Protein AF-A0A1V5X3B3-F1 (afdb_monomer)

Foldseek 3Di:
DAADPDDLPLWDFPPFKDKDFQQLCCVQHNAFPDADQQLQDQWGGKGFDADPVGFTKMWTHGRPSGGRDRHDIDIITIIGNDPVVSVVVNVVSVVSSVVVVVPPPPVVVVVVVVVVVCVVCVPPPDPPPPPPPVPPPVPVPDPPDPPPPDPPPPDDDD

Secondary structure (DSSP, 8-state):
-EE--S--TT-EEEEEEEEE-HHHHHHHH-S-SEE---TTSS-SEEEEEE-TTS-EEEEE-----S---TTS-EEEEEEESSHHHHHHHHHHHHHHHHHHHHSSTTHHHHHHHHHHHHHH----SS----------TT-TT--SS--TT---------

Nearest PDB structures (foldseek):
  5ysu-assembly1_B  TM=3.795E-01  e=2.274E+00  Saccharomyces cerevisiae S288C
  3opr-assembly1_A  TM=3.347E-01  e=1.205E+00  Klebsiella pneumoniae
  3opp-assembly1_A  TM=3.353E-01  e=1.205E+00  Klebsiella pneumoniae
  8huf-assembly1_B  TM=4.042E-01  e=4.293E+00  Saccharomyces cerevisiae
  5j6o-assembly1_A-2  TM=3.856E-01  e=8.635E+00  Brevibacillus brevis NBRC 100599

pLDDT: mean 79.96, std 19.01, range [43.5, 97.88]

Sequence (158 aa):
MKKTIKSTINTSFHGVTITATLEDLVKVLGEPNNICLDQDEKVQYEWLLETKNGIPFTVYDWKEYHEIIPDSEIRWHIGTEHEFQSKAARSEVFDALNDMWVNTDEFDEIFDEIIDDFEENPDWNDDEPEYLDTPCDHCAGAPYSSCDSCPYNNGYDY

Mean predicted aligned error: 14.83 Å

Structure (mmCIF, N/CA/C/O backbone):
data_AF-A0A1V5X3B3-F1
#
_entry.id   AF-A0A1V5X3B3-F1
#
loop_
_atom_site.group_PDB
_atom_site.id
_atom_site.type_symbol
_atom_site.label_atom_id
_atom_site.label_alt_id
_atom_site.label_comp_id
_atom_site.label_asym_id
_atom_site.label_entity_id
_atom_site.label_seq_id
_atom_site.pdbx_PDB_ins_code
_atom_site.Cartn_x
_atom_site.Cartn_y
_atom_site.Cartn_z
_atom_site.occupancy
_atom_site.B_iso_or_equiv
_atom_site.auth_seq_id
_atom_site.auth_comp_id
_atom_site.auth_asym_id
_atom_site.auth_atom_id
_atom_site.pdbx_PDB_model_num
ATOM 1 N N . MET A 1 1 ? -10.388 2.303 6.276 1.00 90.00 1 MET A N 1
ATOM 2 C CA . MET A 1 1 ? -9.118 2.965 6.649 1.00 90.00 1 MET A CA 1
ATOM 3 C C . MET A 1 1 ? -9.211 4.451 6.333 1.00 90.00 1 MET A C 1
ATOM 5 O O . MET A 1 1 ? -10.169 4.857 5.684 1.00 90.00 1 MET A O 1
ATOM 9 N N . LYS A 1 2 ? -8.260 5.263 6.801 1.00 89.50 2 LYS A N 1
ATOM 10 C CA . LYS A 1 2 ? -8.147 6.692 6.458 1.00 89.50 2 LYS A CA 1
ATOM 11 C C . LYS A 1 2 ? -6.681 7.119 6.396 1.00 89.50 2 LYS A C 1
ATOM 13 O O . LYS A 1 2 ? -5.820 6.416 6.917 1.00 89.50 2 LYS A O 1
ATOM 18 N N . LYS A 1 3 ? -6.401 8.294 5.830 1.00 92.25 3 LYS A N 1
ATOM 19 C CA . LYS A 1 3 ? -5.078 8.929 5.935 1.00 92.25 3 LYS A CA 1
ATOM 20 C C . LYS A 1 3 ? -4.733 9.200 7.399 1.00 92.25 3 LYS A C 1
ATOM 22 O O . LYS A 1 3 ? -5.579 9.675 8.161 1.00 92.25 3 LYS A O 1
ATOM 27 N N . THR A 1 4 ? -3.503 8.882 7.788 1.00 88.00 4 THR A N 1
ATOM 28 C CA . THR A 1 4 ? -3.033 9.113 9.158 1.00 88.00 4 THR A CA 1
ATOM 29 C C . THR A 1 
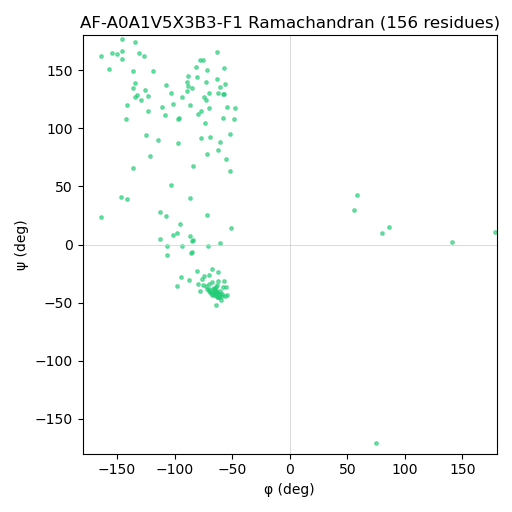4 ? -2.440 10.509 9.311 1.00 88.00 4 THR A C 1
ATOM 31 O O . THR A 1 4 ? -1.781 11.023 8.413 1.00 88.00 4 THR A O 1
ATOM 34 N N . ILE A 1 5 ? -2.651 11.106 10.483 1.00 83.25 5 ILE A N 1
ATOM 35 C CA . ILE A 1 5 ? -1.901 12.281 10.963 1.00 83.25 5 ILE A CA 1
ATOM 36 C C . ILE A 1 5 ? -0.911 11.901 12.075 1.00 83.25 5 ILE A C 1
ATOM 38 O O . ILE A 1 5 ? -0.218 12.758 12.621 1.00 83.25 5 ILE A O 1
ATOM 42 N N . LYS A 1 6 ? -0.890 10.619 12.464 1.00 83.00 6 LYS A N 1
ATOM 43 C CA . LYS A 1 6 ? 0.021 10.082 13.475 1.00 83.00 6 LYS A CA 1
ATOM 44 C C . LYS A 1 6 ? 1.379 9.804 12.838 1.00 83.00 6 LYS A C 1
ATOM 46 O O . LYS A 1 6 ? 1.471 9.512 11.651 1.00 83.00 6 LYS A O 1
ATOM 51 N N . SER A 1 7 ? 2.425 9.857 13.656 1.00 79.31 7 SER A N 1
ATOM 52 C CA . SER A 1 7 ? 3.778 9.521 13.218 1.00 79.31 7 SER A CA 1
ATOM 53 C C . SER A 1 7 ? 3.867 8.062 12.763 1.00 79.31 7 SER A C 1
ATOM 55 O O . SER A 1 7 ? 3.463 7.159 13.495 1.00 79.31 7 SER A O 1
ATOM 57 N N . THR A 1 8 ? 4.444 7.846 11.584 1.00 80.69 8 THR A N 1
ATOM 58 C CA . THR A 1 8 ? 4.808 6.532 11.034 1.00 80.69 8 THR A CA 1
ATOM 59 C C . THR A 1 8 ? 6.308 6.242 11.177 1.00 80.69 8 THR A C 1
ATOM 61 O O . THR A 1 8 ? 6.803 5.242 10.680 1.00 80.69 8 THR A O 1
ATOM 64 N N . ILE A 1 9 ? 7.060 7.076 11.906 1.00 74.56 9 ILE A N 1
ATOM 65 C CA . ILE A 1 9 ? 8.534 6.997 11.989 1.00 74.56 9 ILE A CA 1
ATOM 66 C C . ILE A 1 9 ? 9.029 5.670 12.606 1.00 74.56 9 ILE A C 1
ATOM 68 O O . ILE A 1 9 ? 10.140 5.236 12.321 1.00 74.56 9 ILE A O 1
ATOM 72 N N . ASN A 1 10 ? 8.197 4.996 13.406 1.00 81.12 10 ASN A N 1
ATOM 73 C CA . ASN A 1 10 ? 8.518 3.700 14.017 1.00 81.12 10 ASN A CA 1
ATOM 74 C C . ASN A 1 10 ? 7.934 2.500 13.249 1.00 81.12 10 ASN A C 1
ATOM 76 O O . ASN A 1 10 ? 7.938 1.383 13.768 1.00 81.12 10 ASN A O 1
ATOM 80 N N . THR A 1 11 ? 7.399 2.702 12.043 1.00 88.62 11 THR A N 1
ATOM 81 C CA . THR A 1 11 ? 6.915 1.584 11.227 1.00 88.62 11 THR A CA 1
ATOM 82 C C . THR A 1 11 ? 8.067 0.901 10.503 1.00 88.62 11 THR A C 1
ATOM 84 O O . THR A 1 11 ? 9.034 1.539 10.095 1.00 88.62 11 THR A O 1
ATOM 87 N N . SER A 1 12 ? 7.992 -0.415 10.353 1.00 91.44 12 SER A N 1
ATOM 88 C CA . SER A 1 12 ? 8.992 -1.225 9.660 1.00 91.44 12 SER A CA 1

----------

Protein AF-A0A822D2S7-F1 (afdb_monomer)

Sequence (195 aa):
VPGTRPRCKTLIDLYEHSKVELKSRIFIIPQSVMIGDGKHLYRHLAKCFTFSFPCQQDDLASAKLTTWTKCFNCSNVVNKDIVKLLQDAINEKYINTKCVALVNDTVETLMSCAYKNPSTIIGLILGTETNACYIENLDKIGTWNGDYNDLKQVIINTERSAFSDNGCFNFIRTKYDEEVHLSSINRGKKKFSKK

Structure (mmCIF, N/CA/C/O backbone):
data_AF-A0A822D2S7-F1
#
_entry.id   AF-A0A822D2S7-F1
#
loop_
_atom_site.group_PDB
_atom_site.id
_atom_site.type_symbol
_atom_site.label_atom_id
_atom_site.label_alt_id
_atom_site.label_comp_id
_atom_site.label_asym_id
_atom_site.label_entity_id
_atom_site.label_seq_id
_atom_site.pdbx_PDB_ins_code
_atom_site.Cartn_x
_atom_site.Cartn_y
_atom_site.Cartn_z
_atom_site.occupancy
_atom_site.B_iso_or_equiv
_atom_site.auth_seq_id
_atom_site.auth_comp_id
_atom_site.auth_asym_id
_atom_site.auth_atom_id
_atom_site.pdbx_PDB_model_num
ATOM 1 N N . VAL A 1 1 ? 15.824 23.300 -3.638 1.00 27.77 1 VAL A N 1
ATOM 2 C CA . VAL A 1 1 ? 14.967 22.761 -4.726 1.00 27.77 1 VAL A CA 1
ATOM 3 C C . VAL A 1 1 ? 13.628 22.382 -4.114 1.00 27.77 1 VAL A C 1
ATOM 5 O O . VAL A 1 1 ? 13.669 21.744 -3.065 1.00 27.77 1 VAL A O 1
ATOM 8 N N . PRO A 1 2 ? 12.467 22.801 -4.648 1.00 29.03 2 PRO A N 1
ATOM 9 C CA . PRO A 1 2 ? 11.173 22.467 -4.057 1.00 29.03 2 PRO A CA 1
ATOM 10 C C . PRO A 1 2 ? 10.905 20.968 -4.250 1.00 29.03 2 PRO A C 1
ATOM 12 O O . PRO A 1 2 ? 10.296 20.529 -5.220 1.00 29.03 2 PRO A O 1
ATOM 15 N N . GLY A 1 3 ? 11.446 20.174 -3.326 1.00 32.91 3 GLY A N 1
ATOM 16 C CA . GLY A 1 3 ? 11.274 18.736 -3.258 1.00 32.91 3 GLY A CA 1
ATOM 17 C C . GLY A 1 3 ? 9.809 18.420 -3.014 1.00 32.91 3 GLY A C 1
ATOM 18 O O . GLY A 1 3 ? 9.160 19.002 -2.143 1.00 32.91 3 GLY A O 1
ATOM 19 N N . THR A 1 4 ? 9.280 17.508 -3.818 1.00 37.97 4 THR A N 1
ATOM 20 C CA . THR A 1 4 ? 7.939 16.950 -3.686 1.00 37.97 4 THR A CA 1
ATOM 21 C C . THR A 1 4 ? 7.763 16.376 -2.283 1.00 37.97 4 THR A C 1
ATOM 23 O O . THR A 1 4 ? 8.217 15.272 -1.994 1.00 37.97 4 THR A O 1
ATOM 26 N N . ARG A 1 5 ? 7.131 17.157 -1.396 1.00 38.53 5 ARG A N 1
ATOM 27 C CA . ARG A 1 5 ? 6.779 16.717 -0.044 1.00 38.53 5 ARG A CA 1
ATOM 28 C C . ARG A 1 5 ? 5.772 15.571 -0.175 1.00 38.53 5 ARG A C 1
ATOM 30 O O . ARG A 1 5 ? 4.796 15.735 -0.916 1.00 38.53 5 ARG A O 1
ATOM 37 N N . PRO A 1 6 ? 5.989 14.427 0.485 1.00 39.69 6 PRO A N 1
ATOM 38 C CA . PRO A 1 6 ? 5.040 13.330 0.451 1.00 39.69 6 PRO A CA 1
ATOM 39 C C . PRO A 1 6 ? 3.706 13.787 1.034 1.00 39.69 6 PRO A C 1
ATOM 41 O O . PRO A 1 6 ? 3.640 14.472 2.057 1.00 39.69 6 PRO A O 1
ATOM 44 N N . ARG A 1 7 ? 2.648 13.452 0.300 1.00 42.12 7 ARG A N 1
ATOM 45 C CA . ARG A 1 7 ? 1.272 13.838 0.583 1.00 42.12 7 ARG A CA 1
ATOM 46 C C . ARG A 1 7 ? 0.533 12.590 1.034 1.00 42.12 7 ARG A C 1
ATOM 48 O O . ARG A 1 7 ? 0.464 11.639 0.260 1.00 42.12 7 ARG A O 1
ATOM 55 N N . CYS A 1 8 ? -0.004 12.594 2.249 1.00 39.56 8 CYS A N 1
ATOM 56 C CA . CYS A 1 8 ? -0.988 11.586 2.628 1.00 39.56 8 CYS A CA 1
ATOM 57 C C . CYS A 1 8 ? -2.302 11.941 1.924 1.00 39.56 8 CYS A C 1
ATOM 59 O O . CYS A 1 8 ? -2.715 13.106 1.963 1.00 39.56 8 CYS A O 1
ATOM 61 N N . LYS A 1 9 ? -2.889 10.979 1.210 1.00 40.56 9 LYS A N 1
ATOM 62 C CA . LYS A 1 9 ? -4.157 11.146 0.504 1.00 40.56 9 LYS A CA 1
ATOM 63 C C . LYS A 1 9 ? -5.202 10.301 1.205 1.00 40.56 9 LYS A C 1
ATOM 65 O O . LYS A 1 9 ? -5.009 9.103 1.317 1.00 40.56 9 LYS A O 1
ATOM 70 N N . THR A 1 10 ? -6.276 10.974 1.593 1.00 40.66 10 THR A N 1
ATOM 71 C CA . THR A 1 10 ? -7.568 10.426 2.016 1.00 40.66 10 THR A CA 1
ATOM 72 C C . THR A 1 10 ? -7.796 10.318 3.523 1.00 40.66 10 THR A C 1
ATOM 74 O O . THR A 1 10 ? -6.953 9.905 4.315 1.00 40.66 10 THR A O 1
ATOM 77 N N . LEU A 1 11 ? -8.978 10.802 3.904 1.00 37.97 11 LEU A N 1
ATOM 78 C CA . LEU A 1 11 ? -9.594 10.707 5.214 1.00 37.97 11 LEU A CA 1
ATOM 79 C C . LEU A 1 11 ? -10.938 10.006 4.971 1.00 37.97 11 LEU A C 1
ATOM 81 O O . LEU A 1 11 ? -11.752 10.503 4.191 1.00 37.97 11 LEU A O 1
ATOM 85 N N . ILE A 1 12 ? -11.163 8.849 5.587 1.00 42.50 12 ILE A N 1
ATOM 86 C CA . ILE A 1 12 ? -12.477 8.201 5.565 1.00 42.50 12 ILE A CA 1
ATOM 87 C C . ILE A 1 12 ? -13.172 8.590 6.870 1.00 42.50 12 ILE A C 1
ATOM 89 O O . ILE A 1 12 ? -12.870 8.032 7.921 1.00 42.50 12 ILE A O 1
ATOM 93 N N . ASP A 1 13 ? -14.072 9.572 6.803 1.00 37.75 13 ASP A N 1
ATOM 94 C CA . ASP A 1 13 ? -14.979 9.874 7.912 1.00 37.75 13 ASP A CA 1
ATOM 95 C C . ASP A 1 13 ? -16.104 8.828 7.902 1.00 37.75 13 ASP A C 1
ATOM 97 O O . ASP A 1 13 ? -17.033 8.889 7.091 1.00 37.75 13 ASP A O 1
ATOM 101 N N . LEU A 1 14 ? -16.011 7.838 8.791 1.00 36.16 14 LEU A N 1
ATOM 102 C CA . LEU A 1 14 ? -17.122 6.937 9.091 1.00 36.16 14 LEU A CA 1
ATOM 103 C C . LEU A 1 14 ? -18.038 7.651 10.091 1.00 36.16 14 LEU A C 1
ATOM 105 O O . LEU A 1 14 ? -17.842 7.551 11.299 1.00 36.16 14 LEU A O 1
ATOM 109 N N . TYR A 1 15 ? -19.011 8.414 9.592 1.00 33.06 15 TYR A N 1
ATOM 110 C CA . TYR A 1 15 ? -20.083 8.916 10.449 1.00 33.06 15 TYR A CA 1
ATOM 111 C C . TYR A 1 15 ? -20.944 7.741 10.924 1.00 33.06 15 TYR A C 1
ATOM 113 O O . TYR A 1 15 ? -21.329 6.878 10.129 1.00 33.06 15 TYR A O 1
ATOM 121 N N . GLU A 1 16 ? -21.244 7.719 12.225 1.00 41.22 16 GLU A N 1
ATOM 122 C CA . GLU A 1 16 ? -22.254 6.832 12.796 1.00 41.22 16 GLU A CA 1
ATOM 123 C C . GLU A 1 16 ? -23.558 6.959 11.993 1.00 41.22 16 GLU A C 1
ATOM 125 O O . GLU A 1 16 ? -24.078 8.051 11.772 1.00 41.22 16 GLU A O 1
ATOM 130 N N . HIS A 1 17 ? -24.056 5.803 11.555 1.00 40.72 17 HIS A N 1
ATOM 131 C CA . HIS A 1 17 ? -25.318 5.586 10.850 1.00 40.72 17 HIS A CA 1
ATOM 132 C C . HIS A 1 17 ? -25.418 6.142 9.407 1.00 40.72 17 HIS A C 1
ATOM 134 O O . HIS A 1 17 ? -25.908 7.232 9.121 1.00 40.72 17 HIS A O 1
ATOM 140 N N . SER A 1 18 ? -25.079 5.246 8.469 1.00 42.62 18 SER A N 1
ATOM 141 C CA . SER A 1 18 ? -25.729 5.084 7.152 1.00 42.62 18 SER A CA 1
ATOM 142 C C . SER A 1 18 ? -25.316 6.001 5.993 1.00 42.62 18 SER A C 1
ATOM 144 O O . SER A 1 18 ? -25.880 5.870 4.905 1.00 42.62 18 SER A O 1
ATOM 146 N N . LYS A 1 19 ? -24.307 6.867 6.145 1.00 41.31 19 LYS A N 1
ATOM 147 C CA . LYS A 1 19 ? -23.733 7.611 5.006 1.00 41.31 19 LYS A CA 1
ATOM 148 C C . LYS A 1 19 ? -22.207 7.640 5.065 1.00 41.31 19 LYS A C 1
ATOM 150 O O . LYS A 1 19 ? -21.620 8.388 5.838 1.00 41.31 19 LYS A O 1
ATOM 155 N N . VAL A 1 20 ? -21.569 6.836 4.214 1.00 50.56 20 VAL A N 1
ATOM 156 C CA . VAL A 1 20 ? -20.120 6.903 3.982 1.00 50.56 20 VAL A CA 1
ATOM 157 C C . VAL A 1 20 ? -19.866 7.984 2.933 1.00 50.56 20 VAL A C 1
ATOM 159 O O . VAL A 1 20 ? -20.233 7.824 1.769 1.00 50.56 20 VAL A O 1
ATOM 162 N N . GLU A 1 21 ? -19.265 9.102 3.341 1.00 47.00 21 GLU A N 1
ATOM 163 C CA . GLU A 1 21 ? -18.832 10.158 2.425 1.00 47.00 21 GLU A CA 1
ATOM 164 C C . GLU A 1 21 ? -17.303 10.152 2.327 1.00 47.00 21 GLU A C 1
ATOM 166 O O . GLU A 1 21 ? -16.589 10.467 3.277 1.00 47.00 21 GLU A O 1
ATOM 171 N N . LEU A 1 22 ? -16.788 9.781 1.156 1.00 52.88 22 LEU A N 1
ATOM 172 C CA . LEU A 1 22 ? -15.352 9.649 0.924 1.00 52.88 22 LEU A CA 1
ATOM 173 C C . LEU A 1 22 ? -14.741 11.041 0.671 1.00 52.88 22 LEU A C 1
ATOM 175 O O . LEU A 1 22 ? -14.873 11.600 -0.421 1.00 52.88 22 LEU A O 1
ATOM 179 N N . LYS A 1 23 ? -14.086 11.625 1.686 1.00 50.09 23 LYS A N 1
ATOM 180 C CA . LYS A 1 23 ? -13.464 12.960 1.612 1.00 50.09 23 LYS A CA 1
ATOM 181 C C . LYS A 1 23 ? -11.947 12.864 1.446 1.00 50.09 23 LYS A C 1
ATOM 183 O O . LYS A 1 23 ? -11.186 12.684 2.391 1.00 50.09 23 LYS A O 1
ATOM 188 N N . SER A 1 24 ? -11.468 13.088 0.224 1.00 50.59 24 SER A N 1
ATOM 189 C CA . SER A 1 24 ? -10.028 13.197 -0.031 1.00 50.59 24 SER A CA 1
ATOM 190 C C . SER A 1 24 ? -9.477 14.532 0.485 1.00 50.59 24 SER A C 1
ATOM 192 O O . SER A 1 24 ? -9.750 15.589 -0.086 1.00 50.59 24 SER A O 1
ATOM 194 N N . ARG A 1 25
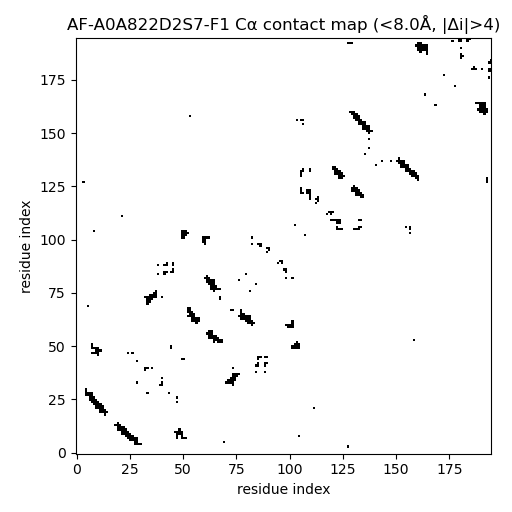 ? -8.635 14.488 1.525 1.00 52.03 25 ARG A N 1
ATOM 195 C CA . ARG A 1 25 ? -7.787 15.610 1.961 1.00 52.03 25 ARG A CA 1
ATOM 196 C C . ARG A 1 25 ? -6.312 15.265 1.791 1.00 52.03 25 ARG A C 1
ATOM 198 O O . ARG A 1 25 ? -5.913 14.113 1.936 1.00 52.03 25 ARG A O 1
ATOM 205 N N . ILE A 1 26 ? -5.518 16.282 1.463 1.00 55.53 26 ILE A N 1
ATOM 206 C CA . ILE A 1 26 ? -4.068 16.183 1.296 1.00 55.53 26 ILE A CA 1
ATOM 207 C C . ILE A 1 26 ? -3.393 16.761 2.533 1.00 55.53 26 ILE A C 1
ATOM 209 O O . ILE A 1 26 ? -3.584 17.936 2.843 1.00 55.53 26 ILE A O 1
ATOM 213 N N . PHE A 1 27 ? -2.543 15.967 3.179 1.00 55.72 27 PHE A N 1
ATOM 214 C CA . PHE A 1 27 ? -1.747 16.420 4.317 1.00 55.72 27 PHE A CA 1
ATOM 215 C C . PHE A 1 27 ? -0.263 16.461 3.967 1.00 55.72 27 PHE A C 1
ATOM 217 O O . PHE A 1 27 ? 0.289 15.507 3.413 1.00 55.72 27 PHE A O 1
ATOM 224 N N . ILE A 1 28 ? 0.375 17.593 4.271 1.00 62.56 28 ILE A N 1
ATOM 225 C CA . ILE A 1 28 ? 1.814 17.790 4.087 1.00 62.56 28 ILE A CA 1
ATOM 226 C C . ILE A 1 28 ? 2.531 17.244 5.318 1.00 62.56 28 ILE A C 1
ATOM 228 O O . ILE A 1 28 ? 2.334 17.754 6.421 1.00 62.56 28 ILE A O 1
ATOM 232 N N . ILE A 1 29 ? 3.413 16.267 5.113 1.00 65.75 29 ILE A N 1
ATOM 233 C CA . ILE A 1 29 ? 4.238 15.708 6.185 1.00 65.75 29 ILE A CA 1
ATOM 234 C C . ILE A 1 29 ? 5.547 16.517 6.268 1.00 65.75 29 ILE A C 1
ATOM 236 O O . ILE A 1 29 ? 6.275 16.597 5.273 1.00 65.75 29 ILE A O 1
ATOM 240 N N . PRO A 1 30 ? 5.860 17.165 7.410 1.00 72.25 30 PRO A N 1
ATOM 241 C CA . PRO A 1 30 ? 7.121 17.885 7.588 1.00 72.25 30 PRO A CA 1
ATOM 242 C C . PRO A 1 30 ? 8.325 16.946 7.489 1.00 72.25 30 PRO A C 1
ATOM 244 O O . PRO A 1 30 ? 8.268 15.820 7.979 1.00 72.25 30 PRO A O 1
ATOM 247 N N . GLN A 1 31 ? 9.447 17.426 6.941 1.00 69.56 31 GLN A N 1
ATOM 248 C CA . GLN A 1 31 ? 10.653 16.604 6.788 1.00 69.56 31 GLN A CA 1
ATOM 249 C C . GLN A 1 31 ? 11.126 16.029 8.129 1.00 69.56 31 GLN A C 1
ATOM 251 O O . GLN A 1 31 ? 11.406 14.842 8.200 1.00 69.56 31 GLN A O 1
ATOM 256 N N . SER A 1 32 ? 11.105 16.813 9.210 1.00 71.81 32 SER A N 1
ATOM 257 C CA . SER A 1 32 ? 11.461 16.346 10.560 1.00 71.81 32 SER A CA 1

----------

### [Aim of the task]
Reproduce exactly the entries above, limited to the lines from the one with "ATOM 62 C CA" through the one with "ATOM 78 C CA", both included.

### [Exercise result]
ATOM 62 C CA . LYS A 1 9 ? -4.157 11.146 0.504 1.00 40.56 9 LYS A CA 1
ATOM 63 C C . LYS A 1 9 ? -5.202 10.301 1.205 1.00 40.56 9 LYS A C 1
ATOM 65 O O . LYS A 1 9 ? -5.009 9.103 1.317 1.00 40.56 9 LYS A O 1
ATOM 70 N N . THR A 1 10 ? -6.276 10.974 1.593 1.00 40.66 10 THR A N 1
ATOM 71 C CA . THR A 1 10 ? -7.568 10.426 2.016 1.00 40.66 10 THR A CA 1
ATOM 72 C C . THR A 1 10 ? -7.796 10.318 3.523 1.00 40.66 10 THR A C 1
ATOM 74 O O . THR A 1 10 ? -6.953 9.905 4.315 1.00 40.66 10 THR A O 1
ATOM 77 N N . LEU A 1 11 ? -8.978 10.802 3.904 1.00 37.97 11 LEU A N 1
ATOM 78 C CA . LEU A 1 11 ? -9.594 10.707 5.214 1.00 37.97 11 LEU A CA 1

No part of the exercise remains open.